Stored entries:
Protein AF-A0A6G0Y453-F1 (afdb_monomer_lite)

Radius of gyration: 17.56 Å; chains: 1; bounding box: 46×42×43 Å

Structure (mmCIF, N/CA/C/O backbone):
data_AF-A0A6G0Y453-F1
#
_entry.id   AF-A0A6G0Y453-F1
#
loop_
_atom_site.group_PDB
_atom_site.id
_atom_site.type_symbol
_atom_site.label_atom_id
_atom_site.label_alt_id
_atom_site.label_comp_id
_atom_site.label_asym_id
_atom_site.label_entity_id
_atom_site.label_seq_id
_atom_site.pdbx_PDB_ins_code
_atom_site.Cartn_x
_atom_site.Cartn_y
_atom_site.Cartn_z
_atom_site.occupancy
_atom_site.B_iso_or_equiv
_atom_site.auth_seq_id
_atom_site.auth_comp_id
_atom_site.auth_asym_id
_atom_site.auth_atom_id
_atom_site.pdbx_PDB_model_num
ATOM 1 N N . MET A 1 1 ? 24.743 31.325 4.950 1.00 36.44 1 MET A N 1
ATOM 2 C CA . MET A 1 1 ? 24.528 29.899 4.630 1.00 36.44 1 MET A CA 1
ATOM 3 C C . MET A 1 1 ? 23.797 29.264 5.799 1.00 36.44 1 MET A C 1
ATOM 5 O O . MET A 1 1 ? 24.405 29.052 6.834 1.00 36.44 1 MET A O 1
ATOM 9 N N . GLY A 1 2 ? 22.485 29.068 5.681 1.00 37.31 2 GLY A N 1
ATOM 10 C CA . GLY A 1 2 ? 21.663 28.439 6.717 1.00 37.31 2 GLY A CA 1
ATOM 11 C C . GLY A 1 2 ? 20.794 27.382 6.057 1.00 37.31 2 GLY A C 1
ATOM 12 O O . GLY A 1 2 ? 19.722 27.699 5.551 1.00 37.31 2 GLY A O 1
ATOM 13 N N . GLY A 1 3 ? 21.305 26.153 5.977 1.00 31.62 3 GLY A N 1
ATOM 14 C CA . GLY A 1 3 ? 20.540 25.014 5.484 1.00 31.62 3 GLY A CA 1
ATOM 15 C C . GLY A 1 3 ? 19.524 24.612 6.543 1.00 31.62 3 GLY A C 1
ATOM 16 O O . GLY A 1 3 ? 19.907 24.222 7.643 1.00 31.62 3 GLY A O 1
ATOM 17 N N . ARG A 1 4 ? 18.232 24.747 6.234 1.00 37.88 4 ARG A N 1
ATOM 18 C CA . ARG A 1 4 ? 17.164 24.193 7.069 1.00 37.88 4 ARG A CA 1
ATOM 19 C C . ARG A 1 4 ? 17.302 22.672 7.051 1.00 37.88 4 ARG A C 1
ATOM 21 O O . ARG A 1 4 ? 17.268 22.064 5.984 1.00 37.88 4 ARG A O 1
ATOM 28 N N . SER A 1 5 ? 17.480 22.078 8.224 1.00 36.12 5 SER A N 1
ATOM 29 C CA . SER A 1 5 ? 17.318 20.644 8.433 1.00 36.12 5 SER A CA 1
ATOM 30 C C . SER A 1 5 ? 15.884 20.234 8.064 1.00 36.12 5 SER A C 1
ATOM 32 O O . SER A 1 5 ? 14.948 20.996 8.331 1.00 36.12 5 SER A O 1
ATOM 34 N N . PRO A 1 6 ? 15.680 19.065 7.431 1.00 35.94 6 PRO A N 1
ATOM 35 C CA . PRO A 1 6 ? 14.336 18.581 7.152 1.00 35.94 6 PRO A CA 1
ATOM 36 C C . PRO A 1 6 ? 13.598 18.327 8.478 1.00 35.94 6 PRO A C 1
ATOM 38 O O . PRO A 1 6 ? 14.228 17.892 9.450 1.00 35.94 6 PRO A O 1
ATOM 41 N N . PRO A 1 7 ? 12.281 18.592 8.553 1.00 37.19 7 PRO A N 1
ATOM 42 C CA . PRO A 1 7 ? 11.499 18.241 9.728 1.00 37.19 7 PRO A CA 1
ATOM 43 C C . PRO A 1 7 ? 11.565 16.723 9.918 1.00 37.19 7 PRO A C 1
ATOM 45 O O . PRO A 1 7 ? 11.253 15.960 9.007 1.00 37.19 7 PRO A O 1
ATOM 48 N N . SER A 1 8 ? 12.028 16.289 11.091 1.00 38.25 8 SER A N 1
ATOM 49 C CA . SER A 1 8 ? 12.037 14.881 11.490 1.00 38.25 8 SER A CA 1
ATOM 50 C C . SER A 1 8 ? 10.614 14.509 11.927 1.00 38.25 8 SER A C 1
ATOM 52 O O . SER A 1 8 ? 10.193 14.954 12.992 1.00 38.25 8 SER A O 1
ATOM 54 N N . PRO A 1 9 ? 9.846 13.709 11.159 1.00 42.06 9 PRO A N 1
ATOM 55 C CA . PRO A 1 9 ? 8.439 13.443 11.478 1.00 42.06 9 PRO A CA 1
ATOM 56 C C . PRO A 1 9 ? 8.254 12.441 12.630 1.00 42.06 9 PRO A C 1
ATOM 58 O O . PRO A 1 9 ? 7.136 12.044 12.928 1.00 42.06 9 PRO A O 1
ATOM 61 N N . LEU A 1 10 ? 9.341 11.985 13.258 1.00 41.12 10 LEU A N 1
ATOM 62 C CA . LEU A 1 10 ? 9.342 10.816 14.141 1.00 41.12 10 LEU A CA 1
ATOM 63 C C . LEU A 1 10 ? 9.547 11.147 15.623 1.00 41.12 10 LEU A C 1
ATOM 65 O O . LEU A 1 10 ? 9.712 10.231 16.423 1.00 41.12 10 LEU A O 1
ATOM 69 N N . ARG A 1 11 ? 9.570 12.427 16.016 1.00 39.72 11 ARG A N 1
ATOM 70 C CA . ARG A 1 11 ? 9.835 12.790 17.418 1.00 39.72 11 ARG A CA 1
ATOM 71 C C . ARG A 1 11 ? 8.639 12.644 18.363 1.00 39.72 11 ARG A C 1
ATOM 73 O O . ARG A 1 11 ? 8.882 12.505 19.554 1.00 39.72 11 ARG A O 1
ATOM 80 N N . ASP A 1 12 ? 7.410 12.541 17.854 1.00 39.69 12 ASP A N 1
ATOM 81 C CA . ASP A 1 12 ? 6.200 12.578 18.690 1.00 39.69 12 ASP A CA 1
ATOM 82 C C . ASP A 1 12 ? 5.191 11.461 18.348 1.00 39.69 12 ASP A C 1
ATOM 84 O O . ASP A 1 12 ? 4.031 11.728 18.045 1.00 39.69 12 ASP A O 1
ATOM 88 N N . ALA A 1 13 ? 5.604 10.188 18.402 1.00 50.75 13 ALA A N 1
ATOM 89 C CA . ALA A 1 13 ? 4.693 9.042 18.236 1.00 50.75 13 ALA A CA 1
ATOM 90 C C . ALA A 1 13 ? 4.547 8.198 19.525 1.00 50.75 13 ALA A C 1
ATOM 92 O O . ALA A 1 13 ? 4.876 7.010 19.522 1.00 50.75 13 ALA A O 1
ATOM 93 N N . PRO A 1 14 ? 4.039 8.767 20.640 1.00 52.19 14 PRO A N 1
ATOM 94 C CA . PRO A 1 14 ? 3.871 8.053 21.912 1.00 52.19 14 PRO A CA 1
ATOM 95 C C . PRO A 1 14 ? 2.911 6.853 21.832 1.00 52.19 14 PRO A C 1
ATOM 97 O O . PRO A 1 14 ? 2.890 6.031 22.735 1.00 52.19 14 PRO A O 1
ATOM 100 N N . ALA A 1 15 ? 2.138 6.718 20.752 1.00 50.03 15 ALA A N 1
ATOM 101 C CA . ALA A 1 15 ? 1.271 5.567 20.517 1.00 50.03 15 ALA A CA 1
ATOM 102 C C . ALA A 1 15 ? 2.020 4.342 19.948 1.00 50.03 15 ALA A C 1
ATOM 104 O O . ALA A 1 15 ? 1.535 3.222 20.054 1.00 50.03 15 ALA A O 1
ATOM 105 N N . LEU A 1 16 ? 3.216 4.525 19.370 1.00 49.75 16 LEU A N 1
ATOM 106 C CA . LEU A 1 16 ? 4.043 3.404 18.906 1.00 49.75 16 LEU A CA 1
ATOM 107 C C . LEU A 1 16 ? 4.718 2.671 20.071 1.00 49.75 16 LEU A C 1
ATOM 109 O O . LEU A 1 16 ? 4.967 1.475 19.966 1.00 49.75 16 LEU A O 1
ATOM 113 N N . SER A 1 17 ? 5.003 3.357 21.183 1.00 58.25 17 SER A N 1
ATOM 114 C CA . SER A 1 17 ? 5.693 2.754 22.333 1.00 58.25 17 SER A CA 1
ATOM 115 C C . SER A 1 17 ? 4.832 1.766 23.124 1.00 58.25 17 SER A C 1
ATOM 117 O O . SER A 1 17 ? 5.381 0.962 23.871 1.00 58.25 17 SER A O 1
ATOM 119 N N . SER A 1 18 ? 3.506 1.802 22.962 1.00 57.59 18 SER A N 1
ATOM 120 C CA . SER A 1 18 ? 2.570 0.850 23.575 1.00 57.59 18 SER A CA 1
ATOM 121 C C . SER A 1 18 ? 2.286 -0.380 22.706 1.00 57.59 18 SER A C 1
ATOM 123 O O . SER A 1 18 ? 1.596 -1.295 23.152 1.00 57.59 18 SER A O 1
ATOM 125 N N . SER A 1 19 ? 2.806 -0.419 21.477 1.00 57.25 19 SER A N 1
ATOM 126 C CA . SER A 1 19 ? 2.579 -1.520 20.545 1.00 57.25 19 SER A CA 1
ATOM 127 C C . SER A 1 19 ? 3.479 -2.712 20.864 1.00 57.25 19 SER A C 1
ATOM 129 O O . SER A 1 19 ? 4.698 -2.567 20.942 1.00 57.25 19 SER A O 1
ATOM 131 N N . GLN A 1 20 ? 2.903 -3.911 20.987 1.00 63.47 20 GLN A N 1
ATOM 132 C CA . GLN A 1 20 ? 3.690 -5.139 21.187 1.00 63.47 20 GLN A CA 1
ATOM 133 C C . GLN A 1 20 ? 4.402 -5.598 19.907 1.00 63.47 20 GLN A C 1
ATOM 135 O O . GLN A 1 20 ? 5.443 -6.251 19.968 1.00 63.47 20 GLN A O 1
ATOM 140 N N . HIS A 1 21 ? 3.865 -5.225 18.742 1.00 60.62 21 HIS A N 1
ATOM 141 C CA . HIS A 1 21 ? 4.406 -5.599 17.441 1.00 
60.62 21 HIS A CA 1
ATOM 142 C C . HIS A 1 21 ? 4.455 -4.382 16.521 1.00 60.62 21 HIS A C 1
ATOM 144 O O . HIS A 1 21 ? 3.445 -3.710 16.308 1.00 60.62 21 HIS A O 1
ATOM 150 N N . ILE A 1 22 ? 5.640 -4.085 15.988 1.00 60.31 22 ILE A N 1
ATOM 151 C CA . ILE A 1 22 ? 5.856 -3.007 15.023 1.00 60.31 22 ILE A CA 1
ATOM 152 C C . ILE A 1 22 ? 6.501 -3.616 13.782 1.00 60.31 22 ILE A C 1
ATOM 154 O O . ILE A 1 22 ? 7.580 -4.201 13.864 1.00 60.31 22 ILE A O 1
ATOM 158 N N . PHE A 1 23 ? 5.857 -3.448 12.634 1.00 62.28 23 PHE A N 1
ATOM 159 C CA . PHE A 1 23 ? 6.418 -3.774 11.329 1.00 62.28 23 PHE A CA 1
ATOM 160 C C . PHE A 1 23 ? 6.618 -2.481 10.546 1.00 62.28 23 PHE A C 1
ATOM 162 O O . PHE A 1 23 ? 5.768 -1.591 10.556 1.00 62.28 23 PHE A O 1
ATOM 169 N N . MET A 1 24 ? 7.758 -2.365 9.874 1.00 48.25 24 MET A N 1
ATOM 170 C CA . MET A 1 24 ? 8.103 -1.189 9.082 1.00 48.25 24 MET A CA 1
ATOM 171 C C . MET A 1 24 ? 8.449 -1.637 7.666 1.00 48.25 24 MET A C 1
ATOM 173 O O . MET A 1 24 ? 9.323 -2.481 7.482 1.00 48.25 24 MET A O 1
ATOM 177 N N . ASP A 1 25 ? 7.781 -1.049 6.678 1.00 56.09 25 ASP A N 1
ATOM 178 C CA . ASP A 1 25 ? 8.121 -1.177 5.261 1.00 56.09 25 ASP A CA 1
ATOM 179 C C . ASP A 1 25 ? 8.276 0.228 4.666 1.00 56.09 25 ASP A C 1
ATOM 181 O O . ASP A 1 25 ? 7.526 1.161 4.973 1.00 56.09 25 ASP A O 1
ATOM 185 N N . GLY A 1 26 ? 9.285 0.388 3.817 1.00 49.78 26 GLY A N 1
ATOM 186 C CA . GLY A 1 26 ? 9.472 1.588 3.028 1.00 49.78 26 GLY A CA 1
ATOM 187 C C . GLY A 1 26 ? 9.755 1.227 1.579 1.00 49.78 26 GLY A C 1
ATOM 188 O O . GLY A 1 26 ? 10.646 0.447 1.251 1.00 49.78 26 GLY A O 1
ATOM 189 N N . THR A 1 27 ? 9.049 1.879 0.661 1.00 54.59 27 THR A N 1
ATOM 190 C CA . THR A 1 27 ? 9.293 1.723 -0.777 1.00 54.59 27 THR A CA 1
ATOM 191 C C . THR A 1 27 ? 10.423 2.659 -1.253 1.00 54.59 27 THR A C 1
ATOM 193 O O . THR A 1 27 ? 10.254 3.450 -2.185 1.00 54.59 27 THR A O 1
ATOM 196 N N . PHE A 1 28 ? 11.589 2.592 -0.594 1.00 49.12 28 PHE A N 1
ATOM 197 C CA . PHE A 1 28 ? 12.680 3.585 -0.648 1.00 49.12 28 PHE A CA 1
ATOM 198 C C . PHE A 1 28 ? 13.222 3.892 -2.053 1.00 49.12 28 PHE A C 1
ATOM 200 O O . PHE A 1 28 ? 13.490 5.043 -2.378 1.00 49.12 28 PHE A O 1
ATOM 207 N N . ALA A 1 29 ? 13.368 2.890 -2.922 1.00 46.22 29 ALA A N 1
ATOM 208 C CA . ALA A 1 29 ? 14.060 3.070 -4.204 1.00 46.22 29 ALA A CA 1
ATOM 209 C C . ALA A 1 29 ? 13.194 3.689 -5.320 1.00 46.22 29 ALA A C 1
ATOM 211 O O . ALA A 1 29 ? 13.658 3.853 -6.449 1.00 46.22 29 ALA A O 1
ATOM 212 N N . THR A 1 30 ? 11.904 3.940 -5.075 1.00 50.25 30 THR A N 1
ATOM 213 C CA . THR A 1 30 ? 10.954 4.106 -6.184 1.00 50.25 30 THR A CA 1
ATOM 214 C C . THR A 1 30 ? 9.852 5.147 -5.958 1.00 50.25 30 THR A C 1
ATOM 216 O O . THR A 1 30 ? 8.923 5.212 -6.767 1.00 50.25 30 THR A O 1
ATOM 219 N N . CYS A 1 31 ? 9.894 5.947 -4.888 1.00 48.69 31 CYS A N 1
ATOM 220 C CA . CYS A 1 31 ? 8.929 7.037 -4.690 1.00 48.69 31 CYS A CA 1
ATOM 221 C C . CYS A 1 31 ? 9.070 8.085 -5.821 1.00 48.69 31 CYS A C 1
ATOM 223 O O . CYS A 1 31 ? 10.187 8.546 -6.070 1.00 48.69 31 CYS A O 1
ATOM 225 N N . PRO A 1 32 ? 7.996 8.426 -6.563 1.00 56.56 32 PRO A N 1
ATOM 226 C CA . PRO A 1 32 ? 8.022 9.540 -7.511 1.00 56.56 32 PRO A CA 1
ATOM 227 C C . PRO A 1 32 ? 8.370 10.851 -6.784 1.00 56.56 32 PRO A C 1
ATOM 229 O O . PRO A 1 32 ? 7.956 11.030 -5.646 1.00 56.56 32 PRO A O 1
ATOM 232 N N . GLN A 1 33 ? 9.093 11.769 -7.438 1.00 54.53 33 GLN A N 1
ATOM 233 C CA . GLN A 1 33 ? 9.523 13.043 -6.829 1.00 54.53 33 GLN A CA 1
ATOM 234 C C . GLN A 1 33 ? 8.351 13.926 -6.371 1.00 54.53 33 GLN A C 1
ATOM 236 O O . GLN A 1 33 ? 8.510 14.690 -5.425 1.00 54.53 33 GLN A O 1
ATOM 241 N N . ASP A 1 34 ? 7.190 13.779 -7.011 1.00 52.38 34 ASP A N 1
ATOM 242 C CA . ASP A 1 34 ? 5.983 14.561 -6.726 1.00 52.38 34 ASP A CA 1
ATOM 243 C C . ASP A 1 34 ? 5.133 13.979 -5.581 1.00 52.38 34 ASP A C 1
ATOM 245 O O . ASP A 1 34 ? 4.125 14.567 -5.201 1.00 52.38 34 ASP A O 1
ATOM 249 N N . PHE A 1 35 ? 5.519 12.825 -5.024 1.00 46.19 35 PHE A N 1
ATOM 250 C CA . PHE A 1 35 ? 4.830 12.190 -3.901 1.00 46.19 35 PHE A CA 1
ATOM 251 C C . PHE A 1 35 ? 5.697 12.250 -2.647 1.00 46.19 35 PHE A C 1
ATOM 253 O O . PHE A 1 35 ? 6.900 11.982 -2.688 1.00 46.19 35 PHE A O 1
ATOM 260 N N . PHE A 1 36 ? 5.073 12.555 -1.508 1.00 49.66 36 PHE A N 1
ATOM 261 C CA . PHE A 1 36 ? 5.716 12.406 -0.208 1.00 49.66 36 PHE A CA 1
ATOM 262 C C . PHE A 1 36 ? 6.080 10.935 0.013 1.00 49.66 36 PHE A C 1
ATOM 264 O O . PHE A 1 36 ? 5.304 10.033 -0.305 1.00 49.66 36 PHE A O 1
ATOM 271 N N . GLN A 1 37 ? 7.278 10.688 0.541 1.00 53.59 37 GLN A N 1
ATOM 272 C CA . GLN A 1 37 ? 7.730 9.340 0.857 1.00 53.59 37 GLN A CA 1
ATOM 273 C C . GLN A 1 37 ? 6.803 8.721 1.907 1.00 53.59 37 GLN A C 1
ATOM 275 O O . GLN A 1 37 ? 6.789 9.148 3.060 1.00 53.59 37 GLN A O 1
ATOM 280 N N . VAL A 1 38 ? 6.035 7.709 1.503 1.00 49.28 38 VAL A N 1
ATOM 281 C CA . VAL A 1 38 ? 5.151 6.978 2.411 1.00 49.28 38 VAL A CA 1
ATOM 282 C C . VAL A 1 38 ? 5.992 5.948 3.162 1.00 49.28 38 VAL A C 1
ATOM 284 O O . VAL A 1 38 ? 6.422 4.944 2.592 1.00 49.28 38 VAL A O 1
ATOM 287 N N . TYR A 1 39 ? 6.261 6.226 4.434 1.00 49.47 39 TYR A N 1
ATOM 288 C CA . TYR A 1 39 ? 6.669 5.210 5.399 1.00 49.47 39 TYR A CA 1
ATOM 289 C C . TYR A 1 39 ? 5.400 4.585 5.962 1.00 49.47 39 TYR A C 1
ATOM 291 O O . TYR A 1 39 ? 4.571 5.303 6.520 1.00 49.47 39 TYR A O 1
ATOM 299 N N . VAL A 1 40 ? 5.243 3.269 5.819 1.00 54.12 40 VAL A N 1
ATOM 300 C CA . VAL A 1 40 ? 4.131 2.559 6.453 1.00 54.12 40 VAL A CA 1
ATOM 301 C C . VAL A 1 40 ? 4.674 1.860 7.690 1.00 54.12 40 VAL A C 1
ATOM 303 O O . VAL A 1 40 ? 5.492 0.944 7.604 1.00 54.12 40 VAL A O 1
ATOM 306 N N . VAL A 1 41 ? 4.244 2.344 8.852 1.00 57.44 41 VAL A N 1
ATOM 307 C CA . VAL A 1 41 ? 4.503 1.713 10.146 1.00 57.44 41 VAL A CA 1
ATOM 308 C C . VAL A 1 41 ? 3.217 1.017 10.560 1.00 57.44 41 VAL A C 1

● **Exercise brief**: Going back to the entries above, set down exactly the lines that begin at the one with "ATOM 271 N N" and end at the one with "ATOM 275 O O", both included, and nothing else.

● **Solution**:
ATOM 271 N N . GLN A 1 37 ? 7.278 10.688 0.541 1.00 53.59 37 GLN A N 1
ATOM 272 C CA . GLN A 1 37 ? 7.730 9.340 0.857 1.00 53.59 37 GLN A CA 1
ATOM 273 C C . GLN A 1 37 ? 6.803 8.721 1.907 1.00 53.59 37 GLN A C 1
ATOM 275 O O . GLN A 1 37 ? 6.789 9.148 3.060 1.00 53.59 37 GLN A O 1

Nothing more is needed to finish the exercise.